*** Provided records ***

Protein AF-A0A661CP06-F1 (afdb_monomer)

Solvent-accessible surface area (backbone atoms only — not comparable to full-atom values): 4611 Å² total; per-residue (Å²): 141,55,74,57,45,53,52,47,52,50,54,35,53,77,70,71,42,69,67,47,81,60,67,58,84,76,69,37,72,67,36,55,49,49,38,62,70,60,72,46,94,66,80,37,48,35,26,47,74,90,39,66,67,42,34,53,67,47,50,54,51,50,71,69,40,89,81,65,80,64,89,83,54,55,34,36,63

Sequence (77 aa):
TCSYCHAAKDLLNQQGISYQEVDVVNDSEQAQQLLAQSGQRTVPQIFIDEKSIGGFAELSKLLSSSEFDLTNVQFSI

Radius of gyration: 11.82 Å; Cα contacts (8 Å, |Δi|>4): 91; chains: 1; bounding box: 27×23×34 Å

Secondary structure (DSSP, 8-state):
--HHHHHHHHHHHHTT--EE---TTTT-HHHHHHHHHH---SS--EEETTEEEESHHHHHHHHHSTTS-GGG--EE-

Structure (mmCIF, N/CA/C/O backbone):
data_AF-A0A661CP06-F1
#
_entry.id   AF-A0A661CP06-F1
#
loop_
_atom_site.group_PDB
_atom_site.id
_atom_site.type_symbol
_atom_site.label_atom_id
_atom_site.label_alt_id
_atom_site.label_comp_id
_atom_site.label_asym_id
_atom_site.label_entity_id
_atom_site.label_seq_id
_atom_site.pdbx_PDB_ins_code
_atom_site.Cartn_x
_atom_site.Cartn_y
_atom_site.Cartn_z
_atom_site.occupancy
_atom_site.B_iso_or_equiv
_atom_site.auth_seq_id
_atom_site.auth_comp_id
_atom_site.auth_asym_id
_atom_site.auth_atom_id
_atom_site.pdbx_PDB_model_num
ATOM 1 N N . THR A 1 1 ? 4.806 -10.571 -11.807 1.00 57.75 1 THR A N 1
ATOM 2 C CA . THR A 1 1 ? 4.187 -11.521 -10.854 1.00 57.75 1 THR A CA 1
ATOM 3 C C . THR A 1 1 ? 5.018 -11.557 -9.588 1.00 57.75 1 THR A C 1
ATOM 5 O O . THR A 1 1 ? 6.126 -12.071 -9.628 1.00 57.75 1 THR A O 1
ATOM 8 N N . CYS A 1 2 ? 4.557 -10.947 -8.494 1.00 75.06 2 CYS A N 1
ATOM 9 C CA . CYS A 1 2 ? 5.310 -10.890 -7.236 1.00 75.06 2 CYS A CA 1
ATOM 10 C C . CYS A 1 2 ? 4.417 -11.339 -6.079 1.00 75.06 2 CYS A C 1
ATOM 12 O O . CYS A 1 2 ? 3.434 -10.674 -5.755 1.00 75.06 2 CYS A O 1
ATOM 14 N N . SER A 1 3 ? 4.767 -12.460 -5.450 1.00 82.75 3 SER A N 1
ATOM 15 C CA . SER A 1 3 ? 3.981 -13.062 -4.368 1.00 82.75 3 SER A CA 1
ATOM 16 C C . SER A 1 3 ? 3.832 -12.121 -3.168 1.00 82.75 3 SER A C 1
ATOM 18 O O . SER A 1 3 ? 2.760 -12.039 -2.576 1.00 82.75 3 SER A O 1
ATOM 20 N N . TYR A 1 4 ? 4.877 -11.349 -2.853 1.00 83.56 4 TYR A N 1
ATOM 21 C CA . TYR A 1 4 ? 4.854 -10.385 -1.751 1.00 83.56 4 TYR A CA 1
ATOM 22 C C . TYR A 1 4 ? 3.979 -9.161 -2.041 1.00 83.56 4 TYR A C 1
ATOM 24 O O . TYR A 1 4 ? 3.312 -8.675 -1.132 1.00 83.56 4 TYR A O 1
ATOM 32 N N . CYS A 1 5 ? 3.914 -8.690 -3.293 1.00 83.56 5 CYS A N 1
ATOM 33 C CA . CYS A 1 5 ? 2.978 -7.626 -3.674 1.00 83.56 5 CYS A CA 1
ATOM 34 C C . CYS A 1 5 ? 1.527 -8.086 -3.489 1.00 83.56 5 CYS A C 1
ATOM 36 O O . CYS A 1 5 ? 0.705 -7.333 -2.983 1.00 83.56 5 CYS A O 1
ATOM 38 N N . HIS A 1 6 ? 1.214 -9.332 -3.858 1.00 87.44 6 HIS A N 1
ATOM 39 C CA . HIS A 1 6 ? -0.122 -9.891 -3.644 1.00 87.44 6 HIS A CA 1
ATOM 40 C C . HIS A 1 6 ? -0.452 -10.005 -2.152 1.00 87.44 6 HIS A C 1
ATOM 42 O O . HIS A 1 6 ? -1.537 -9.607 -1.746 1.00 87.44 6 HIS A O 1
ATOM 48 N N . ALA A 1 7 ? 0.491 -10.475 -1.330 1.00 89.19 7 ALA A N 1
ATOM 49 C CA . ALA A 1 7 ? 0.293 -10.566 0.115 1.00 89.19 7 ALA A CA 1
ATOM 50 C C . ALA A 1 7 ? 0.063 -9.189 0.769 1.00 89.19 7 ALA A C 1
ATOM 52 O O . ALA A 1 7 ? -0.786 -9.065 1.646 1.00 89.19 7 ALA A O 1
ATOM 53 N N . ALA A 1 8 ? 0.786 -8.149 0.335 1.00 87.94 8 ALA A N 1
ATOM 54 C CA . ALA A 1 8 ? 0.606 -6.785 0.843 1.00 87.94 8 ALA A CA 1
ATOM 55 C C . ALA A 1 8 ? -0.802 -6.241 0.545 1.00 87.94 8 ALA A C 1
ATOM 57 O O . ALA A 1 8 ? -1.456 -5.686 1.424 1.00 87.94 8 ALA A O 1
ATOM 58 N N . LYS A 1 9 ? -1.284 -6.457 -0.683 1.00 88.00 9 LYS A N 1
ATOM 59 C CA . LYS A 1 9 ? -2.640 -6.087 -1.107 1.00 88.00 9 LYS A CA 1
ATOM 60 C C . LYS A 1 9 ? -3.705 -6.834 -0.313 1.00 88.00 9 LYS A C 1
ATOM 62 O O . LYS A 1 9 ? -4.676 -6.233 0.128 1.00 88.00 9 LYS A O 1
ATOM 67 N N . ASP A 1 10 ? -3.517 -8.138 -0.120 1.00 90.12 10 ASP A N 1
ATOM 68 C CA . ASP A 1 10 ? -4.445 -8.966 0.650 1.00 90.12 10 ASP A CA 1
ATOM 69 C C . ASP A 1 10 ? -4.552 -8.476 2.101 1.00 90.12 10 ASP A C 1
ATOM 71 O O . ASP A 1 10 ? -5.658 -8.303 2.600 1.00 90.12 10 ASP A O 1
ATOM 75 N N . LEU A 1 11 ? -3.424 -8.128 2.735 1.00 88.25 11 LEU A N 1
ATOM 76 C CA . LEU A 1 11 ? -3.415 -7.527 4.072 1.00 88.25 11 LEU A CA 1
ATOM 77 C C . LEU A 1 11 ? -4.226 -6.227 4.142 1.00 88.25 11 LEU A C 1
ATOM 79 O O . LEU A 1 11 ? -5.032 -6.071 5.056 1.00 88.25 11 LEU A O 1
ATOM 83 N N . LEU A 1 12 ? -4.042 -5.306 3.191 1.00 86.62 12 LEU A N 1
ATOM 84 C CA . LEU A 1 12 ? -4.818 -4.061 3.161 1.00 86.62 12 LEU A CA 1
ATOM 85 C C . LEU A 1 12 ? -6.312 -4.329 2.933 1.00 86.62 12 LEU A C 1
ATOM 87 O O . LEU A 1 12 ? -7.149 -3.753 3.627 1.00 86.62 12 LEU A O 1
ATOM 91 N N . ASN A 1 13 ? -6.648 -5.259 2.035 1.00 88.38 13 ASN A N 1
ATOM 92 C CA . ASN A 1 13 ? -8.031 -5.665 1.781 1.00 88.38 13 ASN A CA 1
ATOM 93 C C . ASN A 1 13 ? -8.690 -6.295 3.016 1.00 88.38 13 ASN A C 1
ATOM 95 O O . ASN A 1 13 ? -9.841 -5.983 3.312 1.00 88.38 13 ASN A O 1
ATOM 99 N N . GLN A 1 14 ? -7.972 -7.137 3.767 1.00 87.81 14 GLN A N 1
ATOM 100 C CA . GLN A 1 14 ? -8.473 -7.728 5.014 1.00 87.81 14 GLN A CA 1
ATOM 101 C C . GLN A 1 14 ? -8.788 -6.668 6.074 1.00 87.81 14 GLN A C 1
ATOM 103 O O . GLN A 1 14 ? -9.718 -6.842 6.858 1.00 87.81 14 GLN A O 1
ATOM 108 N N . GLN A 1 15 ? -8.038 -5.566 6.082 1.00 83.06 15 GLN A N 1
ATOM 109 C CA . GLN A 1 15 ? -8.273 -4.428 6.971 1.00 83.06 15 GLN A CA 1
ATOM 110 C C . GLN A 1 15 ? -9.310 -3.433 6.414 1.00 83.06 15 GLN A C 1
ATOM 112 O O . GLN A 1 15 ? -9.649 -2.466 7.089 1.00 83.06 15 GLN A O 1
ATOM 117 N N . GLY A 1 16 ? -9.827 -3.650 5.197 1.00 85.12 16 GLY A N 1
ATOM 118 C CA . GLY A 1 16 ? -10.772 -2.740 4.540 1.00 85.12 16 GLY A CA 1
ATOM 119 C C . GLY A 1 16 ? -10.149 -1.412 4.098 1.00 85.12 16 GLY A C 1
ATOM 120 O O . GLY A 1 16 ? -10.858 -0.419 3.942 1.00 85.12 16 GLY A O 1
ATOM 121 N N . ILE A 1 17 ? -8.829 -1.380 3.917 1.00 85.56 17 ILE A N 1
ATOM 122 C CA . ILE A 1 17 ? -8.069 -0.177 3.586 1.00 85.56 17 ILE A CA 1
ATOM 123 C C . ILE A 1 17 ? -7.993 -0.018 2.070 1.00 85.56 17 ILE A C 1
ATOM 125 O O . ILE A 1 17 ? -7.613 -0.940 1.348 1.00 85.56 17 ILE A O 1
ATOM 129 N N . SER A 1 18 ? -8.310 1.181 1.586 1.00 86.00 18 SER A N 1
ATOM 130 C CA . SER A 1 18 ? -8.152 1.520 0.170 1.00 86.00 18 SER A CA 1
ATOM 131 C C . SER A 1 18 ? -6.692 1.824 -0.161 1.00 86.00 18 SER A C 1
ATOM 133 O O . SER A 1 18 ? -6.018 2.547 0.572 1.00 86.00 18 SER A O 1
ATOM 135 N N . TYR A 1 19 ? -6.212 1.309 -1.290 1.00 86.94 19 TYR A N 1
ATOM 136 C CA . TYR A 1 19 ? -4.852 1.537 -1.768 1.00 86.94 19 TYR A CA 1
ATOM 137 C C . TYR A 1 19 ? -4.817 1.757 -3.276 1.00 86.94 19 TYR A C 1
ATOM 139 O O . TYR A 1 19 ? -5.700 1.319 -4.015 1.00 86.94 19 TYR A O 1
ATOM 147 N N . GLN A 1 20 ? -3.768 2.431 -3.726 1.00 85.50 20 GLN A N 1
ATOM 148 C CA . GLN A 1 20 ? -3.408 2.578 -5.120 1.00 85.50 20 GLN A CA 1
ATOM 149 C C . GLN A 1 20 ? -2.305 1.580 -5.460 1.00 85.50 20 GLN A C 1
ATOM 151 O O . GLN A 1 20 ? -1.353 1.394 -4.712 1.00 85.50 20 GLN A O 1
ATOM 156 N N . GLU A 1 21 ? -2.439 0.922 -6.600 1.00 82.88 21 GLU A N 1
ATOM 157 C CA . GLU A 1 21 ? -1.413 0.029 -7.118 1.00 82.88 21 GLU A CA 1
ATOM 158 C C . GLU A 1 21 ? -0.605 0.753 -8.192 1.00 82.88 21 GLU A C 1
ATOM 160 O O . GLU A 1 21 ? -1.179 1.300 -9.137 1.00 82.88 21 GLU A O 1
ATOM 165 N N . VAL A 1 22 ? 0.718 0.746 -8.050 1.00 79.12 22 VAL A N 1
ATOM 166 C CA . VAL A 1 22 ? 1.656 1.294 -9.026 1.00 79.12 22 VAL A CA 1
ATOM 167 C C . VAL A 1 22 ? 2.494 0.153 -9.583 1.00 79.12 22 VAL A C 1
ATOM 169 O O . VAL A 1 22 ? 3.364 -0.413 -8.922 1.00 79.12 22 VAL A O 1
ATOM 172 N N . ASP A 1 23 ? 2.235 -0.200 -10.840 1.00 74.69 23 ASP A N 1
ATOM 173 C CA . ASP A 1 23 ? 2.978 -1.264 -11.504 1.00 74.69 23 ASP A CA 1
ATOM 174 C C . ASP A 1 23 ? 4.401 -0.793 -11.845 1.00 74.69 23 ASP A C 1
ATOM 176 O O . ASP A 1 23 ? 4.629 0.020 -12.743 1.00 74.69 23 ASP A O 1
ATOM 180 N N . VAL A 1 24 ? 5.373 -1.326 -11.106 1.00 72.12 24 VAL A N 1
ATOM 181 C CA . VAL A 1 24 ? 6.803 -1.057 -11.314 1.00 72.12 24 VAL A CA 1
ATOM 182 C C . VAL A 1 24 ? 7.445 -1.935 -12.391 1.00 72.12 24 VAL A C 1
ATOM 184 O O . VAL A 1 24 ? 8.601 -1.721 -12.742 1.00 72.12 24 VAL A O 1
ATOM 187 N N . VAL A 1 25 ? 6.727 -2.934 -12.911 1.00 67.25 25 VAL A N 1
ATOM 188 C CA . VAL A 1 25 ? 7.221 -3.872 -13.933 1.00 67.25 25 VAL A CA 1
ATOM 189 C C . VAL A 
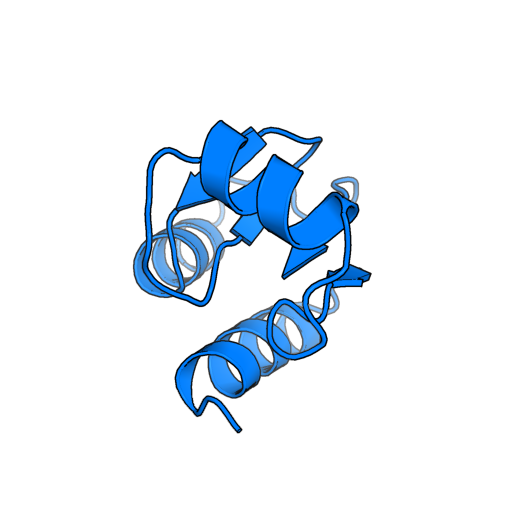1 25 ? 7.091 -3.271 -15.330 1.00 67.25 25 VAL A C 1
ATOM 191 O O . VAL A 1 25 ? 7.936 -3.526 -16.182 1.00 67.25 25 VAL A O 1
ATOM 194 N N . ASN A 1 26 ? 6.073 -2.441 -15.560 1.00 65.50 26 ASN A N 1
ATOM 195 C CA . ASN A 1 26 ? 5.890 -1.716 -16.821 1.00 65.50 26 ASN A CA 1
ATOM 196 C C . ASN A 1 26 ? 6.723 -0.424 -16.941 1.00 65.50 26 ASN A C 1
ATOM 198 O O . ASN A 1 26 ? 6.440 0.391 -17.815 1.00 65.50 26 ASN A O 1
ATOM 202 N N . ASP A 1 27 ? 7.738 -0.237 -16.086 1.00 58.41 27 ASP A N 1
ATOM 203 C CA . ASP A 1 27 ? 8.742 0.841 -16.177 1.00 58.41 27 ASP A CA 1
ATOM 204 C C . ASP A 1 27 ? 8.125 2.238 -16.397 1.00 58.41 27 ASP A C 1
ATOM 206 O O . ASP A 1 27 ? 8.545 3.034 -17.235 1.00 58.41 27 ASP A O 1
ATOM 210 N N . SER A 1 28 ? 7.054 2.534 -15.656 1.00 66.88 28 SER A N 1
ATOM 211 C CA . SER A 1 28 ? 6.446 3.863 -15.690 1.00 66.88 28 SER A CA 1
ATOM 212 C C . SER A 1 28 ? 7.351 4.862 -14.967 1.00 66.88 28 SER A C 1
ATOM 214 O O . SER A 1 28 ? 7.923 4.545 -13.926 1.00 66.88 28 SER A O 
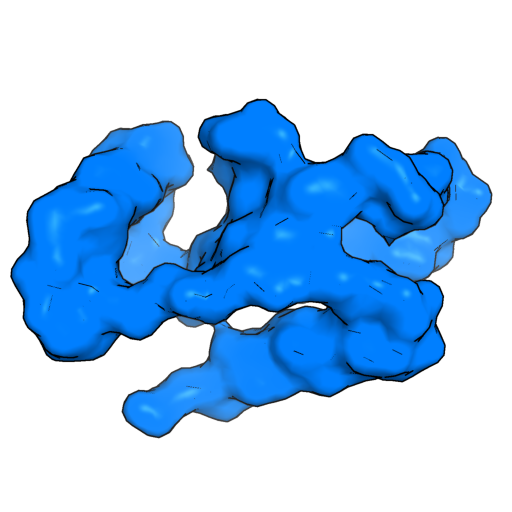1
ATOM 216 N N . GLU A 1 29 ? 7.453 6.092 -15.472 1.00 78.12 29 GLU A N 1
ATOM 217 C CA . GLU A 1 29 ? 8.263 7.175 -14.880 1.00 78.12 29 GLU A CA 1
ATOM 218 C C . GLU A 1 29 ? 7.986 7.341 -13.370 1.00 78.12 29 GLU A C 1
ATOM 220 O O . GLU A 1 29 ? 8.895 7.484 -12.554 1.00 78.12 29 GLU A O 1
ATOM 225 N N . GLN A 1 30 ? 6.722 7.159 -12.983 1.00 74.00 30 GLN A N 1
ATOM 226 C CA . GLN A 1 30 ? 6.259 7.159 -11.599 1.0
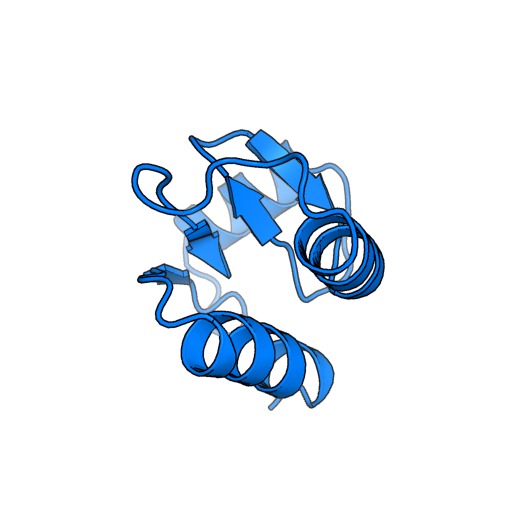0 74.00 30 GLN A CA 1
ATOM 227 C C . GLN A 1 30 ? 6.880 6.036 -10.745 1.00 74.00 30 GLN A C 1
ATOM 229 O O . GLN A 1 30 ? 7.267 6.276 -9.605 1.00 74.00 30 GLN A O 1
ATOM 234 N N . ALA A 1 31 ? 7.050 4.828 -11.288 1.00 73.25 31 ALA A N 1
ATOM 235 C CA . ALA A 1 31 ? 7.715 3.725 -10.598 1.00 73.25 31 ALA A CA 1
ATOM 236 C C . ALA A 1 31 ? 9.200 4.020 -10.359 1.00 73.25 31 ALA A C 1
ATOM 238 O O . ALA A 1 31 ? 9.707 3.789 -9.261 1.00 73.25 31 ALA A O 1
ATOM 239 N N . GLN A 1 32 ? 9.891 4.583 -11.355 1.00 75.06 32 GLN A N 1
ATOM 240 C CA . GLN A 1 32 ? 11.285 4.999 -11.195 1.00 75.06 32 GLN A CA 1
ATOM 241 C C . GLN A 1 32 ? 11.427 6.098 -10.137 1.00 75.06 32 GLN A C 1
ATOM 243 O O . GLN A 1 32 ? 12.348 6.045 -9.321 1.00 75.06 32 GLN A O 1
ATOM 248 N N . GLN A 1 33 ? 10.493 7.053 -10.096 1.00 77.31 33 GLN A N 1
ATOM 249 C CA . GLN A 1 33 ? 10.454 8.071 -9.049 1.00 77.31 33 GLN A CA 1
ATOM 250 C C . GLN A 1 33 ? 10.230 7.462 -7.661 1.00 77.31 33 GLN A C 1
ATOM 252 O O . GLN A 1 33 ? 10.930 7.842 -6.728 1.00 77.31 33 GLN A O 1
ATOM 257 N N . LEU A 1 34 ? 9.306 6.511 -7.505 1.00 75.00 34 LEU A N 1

*** End of Provided records ***

**Instructions for the task**
Taking the lines above, repeat exactly those from the line that contains "ATOM 84 C CA" through the line that contains "ATOM 87 O O", and both of those lines as well. Include nothing else.

**Finished exercise**
ATOM 84 C CA . LEU A 1 12 ? -4.818 -4.061 3.161 1.00 86.62 12 LEU A CA 1
ATOM 85 C C . LEU A 1 12 ? -6.312 -4.329 2.933 1.00 86.62 12 LEU A C 1
ATOM 87 O O . LEU A 1 12 ? -7.149 -3.753 3.627 1.00 86.62 12 LEU A O 1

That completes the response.